**What this task involves:** From the entries below, reproduce exactly the lines from the one with "Protein AF-A0A8J5CQW9-F1 (afdb_monomer_lite)" through the one with "ATOM 11 C C", both included, without images.
(Data extract Opens)
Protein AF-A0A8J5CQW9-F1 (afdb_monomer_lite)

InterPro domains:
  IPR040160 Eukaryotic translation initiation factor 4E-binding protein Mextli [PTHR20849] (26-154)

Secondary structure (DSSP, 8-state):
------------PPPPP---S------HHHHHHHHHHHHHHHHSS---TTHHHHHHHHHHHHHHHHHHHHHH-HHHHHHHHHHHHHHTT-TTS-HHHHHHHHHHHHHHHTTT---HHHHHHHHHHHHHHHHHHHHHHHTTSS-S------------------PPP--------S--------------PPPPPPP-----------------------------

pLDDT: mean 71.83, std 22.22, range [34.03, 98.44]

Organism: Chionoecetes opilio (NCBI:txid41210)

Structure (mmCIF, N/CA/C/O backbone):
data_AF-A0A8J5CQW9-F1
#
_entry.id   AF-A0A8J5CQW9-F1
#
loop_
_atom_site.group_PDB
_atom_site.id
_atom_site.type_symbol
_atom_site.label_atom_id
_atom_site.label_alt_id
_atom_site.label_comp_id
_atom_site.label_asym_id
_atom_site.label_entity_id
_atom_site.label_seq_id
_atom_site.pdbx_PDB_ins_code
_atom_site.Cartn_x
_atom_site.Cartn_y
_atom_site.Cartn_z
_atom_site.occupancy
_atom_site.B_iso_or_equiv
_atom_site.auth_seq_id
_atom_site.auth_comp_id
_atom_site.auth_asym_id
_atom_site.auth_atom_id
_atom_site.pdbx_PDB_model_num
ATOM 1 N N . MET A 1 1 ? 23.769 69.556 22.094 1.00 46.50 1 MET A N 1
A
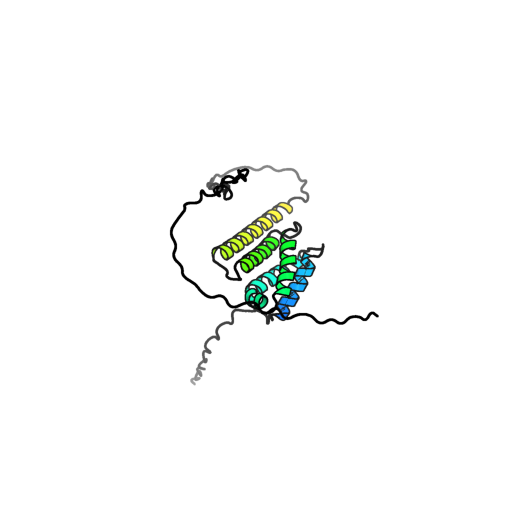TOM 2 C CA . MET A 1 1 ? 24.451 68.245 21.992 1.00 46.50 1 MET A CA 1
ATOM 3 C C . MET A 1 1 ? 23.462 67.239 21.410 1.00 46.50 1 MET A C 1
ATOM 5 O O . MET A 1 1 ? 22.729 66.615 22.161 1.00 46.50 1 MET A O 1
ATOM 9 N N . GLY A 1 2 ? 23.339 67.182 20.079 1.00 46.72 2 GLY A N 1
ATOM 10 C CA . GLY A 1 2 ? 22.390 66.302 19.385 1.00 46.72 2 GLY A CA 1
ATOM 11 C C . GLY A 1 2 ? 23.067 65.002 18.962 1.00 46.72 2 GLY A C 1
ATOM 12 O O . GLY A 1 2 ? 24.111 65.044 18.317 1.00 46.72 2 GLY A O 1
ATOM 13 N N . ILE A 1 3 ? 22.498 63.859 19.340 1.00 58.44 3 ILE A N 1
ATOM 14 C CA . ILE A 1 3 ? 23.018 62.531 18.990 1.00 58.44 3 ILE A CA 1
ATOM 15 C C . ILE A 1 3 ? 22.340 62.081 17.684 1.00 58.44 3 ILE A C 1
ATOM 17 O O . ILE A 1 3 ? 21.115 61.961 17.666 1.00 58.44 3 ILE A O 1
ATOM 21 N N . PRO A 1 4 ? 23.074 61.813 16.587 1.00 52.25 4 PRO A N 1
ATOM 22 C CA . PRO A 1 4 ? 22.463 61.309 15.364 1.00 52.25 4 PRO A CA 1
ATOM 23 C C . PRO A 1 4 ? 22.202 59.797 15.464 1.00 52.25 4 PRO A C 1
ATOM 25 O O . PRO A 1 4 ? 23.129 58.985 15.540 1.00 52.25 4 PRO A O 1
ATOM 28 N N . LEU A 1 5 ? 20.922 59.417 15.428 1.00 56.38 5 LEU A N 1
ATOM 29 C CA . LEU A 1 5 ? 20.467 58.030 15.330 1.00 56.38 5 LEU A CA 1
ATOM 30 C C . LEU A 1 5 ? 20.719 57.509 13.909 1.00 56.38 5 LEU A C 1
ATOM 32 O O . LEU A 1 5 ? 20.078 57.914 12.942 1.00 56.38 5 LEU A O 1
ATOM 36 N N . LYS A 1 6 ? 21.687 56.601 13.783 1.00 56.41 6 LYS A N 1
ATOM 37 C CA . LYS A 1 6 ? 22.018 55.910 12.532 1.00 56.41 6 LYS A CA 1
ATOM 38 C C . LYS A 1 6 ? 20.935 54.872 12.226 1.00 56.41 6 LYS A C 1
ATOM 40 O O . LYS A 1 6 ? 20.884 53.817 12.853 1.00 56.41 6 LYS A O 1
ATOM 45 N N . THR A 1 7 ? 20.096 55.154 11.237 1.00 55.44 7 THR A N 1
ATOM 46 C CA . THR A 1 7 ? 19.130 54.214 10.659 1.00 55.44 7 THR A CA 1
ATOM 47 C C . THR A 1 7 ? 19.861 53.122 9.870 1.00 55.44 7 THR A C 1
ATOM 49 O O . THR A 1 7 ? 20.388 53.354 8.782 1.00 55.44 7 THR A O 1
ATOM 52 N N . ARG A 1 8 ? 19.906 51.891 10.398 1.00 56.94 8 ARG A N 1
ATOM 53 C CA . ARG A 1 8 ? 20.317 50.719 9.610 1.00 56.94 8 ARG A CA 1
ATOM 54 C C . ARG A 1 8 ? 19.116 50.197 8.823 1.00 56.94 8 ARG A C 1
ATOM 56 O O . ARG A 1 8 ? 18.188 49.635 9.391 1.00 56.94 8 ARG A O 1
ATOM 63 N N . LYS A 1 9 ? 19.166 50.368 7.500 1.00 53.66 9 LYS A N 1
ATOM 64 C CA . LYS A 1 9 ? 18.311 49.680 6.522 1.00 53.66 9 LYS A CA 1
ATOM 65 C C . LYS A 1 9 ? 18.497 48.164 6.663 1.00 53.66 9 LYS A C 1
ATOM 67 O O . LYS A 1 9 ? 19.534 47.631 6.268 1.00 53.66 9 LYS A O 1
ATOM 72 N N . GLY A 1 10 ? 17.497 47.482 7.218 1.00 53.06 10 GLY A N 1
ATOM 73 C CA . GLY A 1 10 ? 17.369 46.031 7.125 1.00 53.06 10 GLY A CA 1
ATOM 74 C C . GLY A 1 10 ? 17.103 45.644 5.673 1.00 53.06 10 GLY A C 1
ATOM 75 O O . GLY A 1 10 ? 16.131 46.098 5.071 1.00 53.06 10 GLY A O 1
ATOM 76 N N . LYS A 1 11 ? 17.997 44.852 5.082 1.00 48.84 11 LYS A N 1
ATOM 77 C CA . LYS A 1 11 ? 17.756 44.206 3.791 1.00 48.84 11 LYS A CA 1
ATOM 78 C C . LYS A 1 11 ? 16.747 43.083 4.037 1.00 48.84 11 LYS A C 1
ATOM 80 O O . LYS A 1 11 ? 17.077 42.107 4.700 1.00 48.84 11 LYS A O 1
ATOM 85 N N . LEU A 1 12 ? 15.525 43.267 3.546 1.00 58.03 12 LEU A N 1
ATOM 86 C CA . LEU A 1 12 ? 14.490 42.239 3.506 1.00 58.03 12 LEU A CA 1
(Data extract Closes)
(Data extract Opens)
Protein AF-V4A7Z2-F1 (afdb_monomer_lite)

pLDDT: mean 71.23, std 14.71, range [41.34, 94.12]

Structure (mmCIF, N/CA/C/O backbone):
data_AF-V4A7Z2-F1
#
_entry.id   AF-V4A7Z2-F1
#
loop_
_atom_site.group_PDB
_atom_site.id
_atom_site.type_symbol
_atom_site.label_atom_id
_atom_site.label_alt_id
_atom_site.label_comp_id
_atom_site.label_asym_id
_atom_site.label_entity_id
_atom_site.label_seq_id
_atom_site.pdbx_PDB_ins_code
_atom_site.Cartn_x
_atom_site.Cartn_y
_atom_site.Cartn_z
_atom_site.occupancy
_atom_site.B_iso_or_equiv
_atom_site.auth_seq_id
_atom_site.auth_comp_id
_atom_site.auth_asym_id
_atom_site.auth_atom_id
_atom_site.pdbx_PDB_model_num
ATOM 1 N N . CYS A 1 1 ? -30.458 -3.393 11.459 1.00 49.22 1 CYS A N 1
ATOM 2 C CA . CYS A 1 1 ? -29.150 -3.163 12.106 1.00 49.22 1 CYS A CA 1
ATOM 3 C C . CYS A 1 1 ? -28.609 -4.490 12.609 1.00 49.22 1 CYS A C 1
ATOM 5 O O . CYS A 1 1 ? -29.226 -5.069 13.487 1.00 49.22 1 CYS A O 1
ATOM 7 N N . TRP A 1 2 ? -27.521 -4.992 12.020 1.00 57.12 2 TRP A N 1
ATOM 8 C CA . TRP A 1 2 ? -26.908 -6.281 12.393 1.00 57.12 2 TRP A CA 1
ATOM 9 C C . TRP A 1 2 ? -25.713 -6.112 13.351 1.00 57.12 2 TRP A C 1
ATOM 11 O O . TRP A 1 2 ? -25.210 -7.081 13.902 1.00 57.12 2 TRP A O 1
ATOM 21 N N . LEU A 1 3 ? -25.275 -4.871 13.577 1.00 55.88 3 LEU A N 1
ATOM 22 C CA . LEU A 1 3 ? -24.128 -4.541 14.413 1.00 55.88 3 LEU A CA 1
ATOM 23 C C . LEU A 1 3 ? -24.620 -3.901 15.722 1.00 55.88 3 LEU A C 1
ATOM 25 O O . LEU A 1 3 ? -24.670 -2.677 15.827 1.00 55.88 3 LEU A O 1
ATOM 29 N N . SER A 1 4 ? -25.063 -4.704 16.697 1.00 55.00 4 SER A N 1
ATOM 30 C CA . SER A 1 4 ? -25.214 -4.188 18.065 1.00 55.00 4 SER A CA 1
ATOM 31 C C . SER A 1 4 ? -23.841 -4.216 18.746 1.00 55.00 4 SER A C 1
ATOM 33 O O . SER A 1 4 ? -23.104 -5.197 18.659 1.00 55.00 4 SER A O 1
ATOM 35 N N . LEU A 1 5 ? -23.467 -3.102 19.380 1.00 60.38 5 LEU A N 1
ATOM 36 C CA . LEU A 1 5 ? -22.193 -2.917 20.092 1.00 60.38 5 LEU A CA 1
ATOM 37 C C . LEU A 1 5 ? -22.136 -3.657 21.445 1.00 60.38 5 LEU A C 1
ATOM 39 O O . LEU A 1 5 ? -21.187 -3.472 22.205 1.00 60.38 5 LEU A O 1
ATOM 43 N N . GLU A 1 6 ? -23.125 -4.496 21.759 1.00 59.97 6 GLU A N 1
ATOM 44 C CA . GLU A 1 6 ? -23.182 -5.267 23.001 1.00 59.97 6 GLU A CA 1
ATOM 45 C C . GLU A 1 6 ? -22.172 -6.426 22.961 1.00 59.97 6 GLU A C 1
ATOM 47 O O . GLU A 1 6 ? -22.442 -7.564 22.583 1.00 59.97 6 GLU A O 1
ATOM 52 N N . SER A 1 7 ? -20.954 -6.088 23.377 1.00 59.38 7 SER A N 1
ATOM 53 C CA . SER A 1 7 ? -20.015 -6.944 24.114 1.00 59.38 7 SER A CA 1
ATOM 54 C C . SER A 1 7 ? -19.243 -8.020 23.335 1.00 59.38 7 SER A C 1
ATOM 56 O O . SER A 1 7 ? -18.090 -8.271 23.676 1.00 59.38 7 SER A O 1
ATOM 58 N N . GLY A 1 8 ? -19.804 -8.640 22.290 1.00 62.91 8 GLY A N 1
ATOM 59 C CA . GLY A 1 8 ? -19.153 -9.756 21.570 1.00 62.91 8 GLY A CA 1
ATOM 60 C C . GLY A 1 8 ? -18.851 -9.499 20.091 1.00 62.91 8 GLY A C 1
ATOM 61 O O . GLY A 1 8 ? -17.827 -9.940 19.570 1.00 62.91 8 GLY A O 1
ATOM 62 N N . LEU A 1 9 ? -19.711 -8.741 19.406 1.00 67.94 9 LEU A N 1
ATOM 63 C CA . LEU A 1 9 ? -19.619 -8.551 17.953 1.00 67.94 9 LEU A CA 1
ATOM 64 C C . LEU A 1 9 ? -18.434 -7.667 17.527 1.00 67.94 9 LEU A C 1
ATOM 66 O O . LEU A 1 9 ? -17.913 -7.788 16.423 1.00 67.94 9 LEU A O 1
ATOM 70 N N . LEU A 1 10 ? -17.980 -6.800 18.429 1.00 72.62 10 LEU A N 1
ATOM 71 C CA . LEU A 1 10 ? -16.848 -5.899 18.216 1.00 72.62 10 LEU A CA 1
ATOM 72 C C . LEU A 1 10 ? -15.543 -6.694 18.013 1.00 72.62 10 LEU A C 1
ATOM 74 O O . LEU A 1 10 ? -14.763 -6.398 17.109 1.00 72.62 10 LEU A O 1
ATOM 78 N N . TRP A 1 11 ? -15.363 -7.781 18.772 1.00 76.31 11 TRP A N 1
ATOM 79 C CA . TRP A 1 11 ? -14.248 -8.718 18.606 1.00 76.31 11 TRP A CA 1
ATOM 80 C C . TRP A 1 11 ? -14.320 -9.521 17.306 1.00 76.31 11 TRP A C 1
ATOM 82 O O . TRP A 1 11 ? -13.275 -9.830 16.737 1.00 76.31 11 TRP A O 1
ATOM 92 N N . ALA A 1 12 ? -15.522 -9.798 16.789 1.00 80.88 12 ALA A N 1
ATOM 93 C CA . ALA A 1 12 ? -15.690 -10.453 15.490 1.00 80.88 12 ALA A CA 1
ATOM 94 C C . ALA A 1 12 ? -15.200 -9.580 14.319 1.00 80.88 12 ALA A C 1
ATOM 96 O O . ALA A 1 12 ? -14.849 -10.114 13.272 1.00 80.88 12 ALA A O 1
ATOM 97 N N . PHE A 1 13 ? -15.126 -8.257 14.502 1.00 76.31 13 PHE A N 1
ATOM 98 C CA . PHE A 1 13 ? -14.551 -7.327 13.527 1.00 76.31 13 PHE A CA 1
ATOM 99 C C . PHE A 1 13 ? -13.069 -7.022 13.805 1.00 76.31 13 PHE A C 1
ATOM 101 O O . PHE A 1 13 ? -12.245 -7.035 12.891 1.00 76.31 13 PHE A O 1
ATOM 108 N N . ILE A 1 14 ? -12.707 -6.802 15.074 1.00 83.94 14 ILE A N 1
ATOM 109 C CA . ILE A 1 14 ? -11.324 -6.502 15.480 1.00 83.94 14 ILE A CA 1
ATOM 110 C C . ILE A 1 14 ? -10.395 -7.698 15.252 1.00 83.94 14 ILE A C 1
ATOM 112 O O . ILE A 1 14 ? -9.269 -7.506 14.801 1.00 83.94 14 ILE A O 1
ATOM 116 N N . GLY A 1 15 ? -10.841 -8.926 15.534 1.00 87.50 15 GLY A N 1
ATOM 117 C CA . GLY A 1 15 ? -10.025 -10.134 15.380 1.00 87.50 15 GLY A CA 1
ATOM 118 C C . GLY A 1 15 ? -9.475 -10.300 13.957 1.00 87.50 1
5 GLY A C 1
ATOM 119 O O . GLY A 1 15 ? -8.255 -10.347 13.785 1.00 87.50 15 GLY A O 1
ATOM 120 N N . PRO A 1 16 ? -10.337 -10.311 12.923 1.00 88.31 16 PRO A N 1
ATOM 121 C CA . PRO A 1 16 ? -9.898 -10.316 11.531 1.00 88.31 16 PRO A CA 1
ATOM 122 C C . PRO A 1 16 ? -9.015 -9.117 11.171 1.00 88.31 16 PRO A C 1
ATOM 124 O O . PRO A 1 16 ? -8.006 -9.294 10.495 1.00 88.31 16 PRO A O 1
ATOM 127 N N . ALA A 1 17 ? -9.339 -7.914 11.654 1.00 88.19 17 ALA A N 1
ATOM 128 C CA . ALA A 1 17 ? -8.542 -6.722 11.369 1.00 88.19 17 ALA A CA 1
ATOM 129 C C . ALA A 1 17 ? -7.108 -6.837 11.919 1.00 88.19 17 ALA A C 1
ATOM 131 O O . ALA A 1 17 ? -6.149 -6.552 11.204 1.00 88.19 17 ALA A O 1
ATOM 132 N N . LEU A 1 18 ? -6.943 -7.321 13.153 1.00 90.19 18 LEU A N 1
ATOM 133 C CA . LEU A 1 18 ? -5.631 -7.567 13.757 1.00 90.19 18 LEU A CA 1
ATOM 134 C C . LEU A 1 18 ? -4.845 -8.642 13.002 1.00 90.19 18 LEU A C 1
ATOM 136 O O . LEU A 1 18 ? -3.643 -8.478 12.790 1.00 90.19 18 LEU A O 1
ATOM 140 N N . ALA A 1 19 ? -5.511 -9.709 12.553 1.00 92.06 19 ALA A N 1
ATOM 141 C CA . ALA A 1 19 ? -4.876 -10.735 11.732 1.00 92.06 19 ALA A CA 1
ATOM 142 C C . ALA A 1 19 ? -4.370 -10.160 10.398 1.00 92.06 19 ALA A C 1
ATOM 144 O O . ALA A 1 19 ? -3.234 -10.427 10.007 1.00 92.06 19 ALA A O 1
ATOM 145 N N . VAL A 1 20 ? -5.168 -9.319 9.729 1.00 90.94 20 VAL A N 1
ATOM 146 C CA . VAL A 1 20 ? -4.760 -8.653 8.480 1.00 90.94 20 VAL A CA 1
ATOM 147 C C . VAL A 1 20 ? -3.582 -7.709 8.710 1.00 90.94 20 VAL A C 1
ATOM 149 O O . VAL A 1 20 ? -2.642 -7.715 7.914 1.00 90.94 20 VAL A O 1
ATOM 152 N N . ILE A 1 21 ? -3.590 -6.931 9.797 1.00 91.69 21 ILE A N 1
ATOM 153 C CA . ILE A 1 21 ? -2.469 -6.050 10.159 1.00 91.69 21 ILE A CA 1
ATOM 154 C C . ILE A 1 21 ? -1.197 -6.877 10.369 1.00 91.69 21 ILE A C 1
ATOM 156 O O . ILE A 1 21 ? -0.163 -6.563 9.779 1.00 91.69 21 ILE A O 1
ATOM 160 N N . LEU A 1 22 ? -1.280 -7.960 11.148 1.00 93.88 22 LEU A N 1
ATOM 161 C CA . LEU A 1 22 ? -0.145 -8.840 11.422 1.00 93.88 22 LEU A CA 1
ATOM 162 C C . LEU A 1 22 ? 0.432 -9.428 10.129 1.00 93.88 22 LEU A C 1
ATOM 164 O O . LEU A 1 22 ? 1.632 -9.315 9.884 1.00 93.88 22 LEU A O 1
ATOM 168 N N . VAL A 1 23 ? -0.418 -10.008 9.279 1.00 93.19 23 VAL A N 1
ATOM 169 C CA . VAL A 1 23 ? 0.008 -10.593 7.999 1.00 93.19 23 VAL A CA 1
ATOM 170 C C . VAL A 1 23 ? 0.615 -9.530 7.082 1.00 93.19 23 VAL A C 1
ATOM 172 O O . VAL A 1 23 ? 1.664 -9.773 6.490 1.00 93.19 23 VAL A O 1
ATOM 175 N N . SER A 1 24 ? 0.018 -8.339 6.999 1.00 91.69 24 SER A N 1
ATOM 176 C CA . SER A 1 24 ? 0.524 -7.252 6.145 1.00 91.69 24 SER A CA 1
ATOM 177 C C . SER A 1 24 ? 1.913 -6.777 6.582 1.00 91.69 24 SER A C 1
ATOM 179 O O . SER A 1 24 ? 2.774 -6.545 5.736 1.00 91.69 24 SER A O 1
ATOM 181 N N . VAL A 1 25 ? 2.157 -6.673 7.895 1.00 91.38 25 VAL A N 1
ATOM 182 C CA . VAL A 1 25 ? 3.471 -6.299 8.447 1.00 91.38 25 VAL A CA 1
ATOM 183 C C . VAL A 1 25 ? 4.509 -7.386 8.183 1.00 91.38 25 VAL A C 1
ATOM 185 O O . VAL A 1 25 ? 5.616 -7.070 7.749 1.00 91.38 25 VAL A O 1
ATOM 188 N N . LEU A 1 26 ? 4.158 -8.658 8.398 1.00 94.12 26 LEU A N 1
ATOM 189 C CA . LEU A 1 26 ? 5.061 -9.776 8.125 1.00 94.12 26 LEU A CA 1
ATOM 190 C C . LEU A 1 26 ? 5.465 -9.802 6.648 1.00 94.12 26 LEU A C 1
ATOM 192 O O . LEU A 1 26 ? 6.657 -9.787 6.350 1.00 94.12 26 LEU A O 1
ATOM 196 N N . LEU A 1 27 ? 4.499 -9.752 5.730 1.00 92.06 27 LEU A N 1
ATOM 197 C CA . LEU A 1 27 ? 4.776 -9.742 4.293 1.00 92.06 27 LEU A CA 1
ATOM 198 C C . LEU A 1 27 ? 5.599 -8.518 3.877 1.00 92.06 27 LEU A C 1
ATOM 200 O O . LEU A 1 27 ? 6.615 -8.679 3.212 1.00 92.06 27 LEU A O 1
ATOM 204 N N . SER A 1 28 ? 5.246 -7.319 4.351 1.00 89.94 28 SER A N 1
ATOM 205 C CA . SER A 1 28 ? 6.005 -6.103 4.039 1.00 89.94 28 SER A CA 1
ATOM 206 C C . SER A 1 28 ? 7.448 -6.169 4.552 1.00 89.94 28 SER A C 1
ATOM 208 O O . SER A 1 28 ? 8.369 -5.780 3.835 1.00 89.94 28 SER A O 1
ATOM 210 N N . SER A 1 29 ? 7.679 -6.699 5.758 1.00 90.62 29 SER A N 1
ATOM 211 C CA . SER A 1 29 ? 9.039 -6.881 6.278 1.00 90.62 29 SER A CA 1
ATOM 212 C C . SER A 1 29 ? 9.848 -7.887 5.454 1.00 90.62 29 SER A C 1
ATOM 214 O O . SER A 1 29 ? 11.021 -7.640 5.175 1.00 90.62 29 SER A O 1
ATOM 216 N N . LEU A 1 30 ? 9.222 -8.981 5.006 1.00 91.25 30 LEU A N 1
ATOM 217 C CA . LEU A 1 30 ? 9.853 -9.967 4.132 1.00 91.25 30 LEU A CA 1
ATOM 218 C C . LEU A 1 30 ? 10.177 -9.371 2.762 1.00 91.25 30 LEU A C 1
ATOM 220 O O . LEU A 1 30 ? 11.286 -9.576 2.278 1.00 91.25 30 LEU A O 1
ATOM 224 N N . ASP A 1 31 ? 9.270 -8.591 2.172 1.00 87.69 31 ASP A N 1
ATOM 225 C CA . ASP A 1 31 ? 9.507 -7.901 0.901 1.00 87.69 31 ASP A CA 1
(Data extract Closes)
**Answer area:**
Protein AF-A0A8J5CQW9-F1 (afdb_monomer_lite)

InterPro domains:
  IPR040160 Eukaryotic translation initiation factor 4E-binding protein Mextli [PTHR20849] (26-154)

Secondary structure (DSSP, 8-state):
------------PPPPP---S------HHHHHHHHHHHHHHHHSS---TTHHHHHHHHHHHHHHHHHHHHHH-HHHHHHHHHHHHHHTT-TTS-HHHHHHHHHHHHHHHTTT---HHHHHHHHHHHHHHHHHHHHHHHTTSS-S------------------PPP--------S--------------PPPPPPP-----------------------------

pLDDT: mean 71.83, std 22.22, range [34.03, 98.44]

Organism: Chionoecetes opilio (NCBI:txid41210)

Structure (mmCIF, N/CA/C/O backbone):
data_AF-A0A8J5CQW9-F1
#
_entry.id   AF-A0A8J5CQW9-F1
#
loop_
_atom_site.group_PDB
_atom_site.id
_atom_site.type_symbol
_atom_site.label_atom_id
_atom_site.label_alt_id
_atom_site.label_comp_id
_atom_site.label_asym_id
_atom_site.label_entity_id
_atom_site.label_seq_id
_atom_site.pdbx_PDB_ins_code
_atom_site.Cartn_x
_atom_site.Cartn_y
_atom_site.Cartn_z
_atom_site.occupancy
_atom_site.B_iso_or_equiv
_atom_site.auth_seq_id
_atom_site.auth_comp_id
_atom_site.auth_asym_id
_atom_site.auth_atom_id
_atom_site.pdbx_PDB_model_num
ATOM 1 N N . MET A 1 1 ? 23.769 69.556 22.094 1.00 46.50 1 MET A N 1
A
TOM 2 C CA . MET A 1 1 ? 24.451 68.245 21.992 1.00 46.50 1 MET A CA 1
ATOM 3 C C . MET A 1 1 ? 23.462 67.239 21.410 1.00 46.50 1 MET A C 1
ATOM 5 O O . MET A 1 1 ? 22.729 66.615 22.161 1.00 46.50 1 MET A O 1
ATOM 9 N N . GLY A 1 2 ? 23.339 67.182 20.079 1.00 46.72 2 GLY A N 1
ATOM 10 C CA . GLY A 1 2 ? 22.390 66.302 19.385 1.00 46.72 2 GLY A CA 1
ATOM 11 C C . GLY A 1 2 ? 23.067 65.002 18.962 1.00 46.72 2 GLY A C 1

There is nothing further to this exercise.